Static analysis of tainted variables and sanitation in Datalog

Static analysis and sanitation of tainted variables; implementation in Datalog. A group project in Program Analysis for System Security and Reliability (PASS).

Creating this static analyzer was a 2018 group project in Program Analysis for System Security and Reliability (PASS) together with Ivan Tishchenko (TIPS group). Here, I document some of my own experiences from this project and our working analyzer, including some code snippets. Writing code for such a project is still the best way to learn a language.

Datalog

Datalog is a declarative language similar to Prolog. Simplified, the program is written in the form of logic predicates that can deduce the output from a provided input in form of facts (data tables). Complex problems can be solved by composition of the predicates.

Project

The goal of the project was to build a sanitizer for tainted variables in a simple toy language. Explicit and implicit tainting had to be considered. The analyzer shall report sanitize(l, x) locations (sanitize a variable x at location/label l) for provided programs with the goals:

  • no under-sanitation, i.e. no path from a tainted source to a vulnerable sink
  • no over-sanitation, i.e. no sanitize shall be found on a program trace without any tainted variable in this trace
  • minimum number of sanitize()

The project description is no longer online. Thus, I do not go into more details of the given rule set.

Design overview

The analyzer consists of the following 5 layers, each providing different forms of abstractions. Induction is a typical/natural form to define the predicates: base cases and induction steps. Despite these multiple layers but thanks to the design of the logic rules, our analyzer was fast and worked with only low memory requirements (compared with other analyzers of the class).

LayerNameDescription
5Multiple ModelsCreate up to 8 different models for possible solutions: all sound; pick version with lowest sanitize() count
4ModelEach model finds sanitize candidates based on results of the lower layers following its configuration; uses ReachingDef AvailableUse, and min-cut == max-flow theorem among other things
3Risky pathsDefine risky paths and remove forbidden sanitize candidates, i.e. (label, variable) tuples
2Basic toolsBuild traces, DefUse chains, ReachingDef, and tainted variants; add helper assign_() (see phi() functions in SSA forms).
1Low-levelMaps the provided control-flow graph (CFG) by follows() to a modified CFG by mapped_follows() more suitable to our analysis

A more detailed description may follow at a later date on my github page.

Few code snippets

The implementation made use of learned knowledge of former classes like Compiler Design (building a Javali compiler in Java in group projects) and Software Engineering and Architecture (static analyzers in Alloy and Java using polyhedra for abstract interpretation in group projects). Thus, a few code snippets to illustrate the syntax of datalog and also some of the basic code analysis tools (level 2 in our analyzer).

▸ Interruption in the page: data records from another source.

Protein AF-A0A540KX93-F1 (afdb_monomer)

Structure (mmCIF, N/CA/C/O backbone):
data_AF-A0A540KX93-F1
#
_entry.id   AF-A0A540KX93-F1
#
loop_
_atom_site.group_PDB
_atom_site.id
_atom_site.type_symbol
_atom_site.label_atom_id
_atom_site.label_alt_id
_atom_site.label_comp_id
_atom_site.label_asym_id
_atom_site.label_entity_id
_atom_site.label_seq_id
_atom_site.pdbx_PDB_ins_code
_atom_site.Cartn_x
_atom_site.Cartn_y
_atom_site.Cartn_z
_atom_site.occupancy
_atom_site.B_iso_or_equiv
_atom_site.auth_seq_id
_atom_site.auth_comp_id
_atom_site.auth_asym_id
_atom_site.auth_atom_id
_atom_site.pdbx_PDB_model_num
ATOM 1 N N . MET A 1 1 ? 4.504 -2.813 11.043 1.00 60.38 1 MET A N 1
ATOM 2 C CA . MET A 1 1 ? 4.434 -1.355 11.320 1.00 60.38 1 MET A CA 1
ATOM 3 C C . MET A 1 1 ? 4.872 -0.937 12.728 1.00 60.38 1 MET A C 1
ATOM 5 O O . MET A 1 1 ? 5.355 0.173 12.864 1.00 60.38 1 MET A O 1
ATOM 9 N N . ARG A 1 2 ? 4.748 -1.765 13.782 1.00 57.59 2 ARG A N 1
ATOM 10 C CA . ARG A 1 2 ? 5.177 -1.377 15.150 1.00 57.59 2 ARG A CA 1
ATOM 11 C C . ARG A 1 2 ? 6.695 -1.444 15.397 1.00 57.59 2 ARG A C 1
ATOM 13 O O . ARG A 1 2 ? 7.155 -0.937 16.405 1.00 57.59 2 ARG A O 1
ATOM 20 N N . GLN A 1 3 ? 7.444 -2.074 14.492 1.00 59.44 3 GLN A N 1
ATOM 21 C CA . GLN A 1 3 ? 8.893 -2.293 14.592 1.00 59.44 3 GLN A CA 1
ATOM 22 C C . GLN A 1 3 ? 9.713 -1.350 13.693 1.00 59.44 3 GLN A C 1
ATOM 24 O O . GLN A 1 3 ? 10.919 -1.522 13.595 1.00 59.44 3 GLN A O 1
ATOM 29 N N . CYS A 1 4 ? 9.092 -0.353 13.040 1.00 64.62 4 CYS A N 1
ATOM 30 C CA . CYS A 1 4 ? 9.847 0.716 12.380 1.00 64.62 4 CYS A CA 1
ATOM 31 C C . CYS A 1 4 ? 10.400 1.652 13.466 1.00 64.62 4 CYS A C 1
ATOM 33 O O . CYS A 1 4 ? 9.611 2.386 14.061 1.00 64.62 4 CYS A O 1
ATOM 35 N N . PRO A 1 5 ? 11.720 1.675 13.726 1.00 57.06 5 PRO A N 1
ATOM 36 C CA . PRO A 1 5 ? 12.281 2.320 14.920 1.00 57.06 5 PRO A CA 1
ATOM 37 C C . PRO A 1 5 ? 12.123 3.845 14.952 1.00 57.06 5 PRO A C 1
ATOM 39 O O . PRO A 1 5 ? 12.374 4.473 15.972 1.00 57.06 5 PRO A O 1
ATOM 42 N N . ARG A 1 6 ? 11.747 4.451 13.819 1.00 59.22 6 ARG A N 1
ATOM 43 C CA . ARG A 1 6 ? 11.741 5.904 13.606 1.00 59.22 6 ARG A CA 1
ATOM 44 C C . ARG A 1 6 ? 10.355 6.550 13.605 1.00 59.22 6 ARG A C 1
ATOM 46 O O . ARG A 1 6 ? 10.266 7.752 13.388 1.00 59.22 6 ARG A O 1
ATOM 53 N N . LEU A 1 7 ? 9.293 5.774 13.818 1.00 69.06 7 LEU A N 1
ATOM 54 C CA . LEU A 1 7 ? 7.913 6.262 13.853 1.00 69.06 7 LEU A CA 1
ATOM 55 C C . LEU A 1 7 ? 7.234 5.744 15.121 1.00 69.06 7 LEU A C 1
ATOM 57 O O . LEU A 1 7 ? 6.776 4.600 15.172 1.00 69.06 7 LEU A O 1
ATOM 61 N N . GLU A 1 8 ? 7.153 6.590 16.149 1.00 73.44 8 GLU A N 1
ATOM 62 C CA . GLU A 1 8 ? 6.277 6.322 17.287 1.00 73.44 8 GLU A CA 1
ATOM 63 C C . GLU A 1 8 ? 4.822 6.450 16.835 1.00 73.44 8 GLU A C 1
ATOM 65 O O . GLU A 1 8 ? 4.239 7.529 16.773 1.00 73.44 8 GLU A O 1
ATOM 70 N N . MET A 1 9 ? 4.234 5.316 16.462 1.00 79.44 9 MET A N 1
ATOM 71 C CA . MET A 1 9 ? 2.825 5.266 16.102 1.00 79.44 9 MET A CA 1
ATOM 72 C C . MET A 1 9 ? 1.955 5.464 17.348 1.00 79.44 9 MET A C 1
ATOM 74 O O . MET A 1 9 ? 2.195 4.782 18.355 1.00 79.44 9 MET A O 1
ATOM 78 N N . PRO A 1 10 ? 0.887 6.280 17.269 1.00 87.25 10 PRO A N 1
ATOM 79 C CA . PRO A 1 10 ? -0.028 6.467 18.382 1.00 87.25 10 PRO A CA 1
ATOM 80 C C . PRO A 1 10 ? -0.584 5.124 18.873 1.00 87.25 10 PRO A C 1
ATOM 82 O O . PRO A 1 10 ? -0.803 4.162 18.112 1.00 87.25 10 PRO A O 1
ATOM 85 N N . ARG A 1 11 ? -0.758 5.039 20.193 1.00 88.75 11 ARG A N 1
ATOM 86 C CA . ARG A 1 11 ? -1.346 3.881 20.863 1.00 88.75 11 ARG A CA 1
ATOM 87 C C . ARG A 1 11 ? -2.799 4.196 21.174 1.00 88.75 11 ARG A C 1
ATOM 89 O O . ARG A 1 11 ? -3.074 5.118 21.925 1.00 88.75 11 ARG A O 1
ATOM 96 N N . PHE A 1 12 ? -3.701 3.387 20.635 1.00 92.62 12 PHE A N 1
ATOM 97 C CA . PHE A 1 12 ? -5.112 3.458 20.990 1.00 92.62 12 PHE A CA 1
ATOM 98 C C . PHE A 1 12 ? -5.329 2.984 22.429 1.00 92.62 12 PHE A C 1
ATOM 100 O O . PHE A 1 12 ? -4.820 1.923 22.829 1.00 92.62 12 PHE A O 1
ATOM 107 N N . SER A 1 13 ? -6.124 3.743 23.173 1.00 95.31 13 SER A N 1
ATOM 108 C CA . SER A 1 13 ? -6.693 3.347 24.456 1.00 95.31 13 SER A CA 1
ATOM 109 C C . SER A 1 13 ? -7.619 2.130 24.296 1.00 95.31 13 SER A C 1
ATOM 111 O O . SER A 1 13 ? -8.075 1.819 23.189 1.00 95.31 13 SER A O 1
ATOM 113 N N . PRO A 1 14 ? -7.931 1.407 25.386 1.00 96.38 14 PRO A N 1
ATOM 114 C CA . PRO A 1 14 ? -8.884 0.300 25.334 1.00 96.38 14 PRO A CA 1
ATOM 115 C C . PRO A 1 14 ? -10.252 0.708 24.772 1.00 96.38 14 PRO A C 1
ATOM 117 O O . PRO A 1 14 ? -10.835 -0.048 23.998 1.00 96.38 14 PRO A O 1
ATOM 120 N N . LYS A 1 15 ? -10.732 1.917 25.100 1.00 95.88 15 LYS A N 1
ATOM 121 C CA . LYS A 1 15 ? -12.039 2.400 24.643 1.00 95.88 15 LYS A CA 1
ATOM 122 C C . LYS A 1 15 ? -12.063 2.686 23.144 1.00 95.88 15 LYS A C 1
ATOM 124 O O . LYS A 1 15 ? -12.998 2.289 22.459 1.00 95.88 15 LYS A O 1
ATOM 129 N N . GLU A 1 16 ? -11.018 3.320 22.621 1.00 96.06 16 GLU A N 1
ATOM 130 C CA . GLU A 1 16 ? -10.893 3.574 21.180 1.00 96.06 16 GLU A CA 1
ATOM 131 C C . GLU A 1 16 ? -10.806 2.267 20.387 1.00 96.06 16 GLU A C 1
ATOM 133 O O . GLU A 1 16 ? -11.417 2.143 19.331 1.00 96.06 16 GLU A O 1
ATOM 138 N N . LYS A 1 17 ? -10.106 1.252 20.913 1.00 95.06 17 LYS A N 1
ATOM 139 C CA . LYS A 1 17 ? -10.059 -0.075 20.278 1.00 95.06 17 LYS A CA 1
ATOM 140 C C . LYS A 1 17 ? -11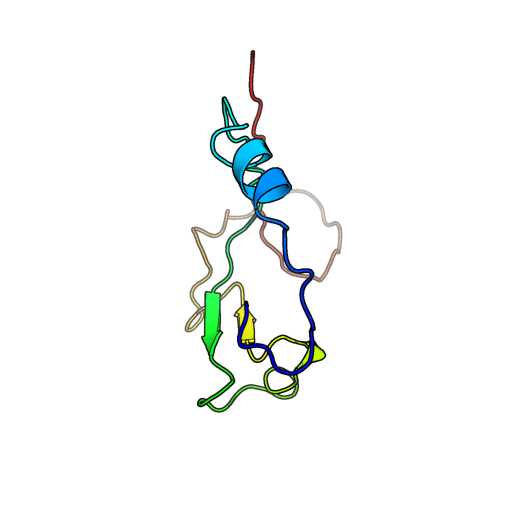.432 -0.732 20.204 1.00 95.06 17 LYS A C 1
ATOM 142 O O . LYS A 1 17 ? -11.726 -1.378 19.207 1.00 95.06 17 LYS A O 1
ATOM 147 N N . GLU A 1 18 ? -12.243 -0.597 21.250 1.00 95.50 18 GLU A N 1
ATOM 148 C CA . GLU A 1 18 ? -13.609 -1.123 21.266 1.00 95.50 18 GLU A CA 1
ATOM 149 C C . GLU A 1 18 ? -14.482 -0.431 20.214 1.00 95.50 18 GLU A C 1
ATOM 151 O O . GLU A 1 18 ? -15.187 -1.117 19.484 1.00 95.50 18 GLU A O 1
ATOM 156 N N . LEU A 1 19 ? -14.376 0.897 20.091 1.00 94.62 19 LEU A N 1
ATOM 157 C CA . LEU A 1 19 ? -15.118 1.678 19.096 1.00 94.62 19 LEU A CA 1
ATOM 158 C C . LEU A 1 19 ? -14.722 1.341 17.654 1.00 94.62 19 LEU A C 1
ATOM 160 O O . LEU A 1 19 ? -15.583 1.291 16.787 1.00 94.62 19 LEU A O 1
ATOM 164 N N . LEU A 1 20 ? -13.432 1.118 17.395 1.00 93.88 20 LEU A N 1
ATOM 165 C CA . LEU A 1 20 ? -12.921 0.806 16.054 1.00 93.88 20 LEU A CA 1
ATOM 166 C C . LEU A 1 20 ? -13.157 -0.655 15.648 1.00 93.88 20 LEU A C 1
ATOM 168 O O . LEU A 1 20 ? -13.129 -0.999 14.465 1.00 93.88 20 LEU A O 1
ATOM 172 N N . ARG A 1 21 ? -13.329 -1.559 16.616 1.00 92.69 21 ARG A N 1
ATOM 173 C CA . ARG A 1 21 ? -13.488 -2.985 16.330 1.00 92.69 21 ARG A CA 1
ATOM 174 C C . ARG A 1 21 ? -14.894 -3.249 15.797 1.00 92.69 21 ARG A C 1
ATOM 176 O O . ARG A 1 21 ? -15.859 -3.203 16.548 1.00 92.69 21 ARG A O 1
ATOM 183 N N . GLY A 1 22 ? -14.978 -3.627 14.523 1.00 90.75 22 GLY A N 1
ATOM 184 C CA . GLY A 1 22 ? -16.247 -3.967 13.874 1.00 90.75 22 GLY A CA 1
ATOM 185 C C . GLY A 1 22 ? -17.040 -2.754 13.388 1.00 90.75 22 GLY A C 1
ATOM 186 O O . GLY A 1 22 ? -18.206 -2.900 13.058 1.00 90.75 22 GLY A O 1
ATOM 187 N N . SER A 1 23 ? -16.423 -1.571 13.313 1.00 94.88 23 SER A N 1
ATOM 188 C CA . SER A 1 23 ? -17.068 -0.339 12.842 1.00 94.88 23 SER A CA 1
ATOM 189 C C . SER A 1 23 ? -17.104 -0.206 11.309 1.00 94.88 23 SER A C 1
ATOM 191 O O . SER A 1 23 ? -17.039 0.910 10.797 1.00 94.88 23 SER A O 1
ATOM 193 N N . ILE A 1 24 ? -17.086 -1.318 10.568 1.00 93.75 24 ILE A N 1
ATOM 194 C CA . ILE A 1 24 ? -16.998 -1.332 9.101 1.00 93.75 24 ILE A CA 1
ATOM 195 C C . ILE A 1 24 ? -18.059 -2.284 8.554 1.00 93.75 24 ILE A C 1
ATOM 197 O O . ILE A 1 24 ? -17.980 -3.486 8.797 1.00 93.75 24 ILE A O 1
ATOM 201 N N . ASP A 1 25 ? -18.989 -1.745 7.766 1.00 92.69 25 ASP A N 1
ATOM 202 C CA . ASP A 1 25 ? -20.036 -2.522 7.090 1.00 92.69 25 ASP A CA 1
ATOM 203 C C . ASP A 1 25 ? -19.586 -3.029 5.707 1.00 92.69 25 ASP A C 1
ATOM 205 O O . ASP A 1 25 ? -19.946 -4.126 5.286 1.00 92.69 25 ASP A O 1
ATOM 209 N N . PHE A 1 26 ? -18.759 -2.253 4.997 1.00 94.88 26 PHE A N 1
ATOM 210 C CA . PHE A 1 26 ? -18.164 -2.622 3.709 1.00 94.88 26 PHE A CA 1
ATOM 211 C C . PHE A 1 26 ? -16.812 -1.929 3.498 1.00 94.88 26 PHE A C 1
ATOM 213 O O . PHE A 1 26 ? -16.505 -0.917 4.128 1.00 94.88 26 PHE A O 1
ATOM 220 N N . ILE A 1 27 ? -15.999 -2.463 2.583 1.00 93.50 27 ILE A N 1
ATOM 221 C CA . ILE A 1 27 ? -14.692 -1.901 2.219 1.00 93.50 27 ILE A CA 1
ATOM 222 C C . ILE A 1 27 ? -14.685 -1.613 0.719 1.00 93.50 27 ILE A C 1
ATOM 224 O O . ILE A 1 27 ? -14.742 -2.531 -0.096 1.00 93.50 27 ILE A O 1
ATOM 228 N N . GLY A 1 28 ? -14.586 -0.336 0.354 1.00 93.31 28 GLY A N 1
ATOM 229 C CA . GLY A 1 28 ? -14.283 0.079 -1.014 1.00 93.31 28 GLY A CA 1
ATOM 230 C C . GLY A 1 28 ? -12.773 0.089 -1.241 1.00 93.31 28 GLY A C 1
ATOM 231 O O . GLY A 1 28 ? -12.042 0.739 -0.493 1.00 93.31 28 GLY A O 1
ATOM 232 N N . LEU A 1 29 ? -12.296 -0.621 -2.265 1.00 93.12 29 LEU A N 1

As mentioned, induction is one key to writing datalog code: define base case(s) and induction rules. Then the language completes the rest.

The code samples were encoded in a simple syntax: Each line of the code has a label. The toy language had conditionals but no loops.

Here a very simple program and its mapping to datalog predicates. Note how the follows() predicates build a control flow graph (CFG). else is encoded as a second if condition with different target label. Following the given rules, x must be sanitized either at label l4 or l5. Missing the need for sanitation would be under-sanitation; sanitizing x e.g. at L2 or L9would be over-sanitation.

// control test case 1:
// a simple control test with direct DefUse from source to sink
// modified from provided test case 1

//L1: x:=source();
//L2: y:=x+z;
//L3: if(z+2>0){
//L4:   y:=5;
//L5: }
//L6: else{
//L7:   x:=2;
//L8: }
//L9: sink(x);

source("l1","x").
sink("l9","x").
follows("l2","l1").
follows("l3","l2").
follows("l4","l3").
follows("l5","l4").
follows("l6","l2").
follows("l7","l6").
follows("l8","l7").
follows("l9","l5").
follows("l9","l8").
join("l9","l5","l8").
assign("l2","y","x","z").
assign("l4","y","5","0").
assign("l7","x","2","0").
if("l3","l4","z","2").
if("l6","l7","z","2").

//expected output: ("l4","x") or ("l5","x").

The predicates shown in this example are formally defined in the declarations code in the table, which then illustrates various building blocks used in our datalog analyzer.

FileDescription
DeclarationsBasic declarations used by all of the following examples
Transitive closurelater() is the transitive closure of follows() in the CFG
TracesGenerates all possible program traces; illustrating count() operator
ReachingDefExtended ReachingDef that includes trace information
DefUseDefUse and DefUse chains
BasicBlockstested but not needed in the final analyzer; combines forward and backward analysis

These are very basic examples. The entire analyzer is much more complex in its complete form. However, the clear structure in the designed abstraction layers allows the reader to understand well what is going on in which part of the analyzer. As so often, good design is key to a successful project.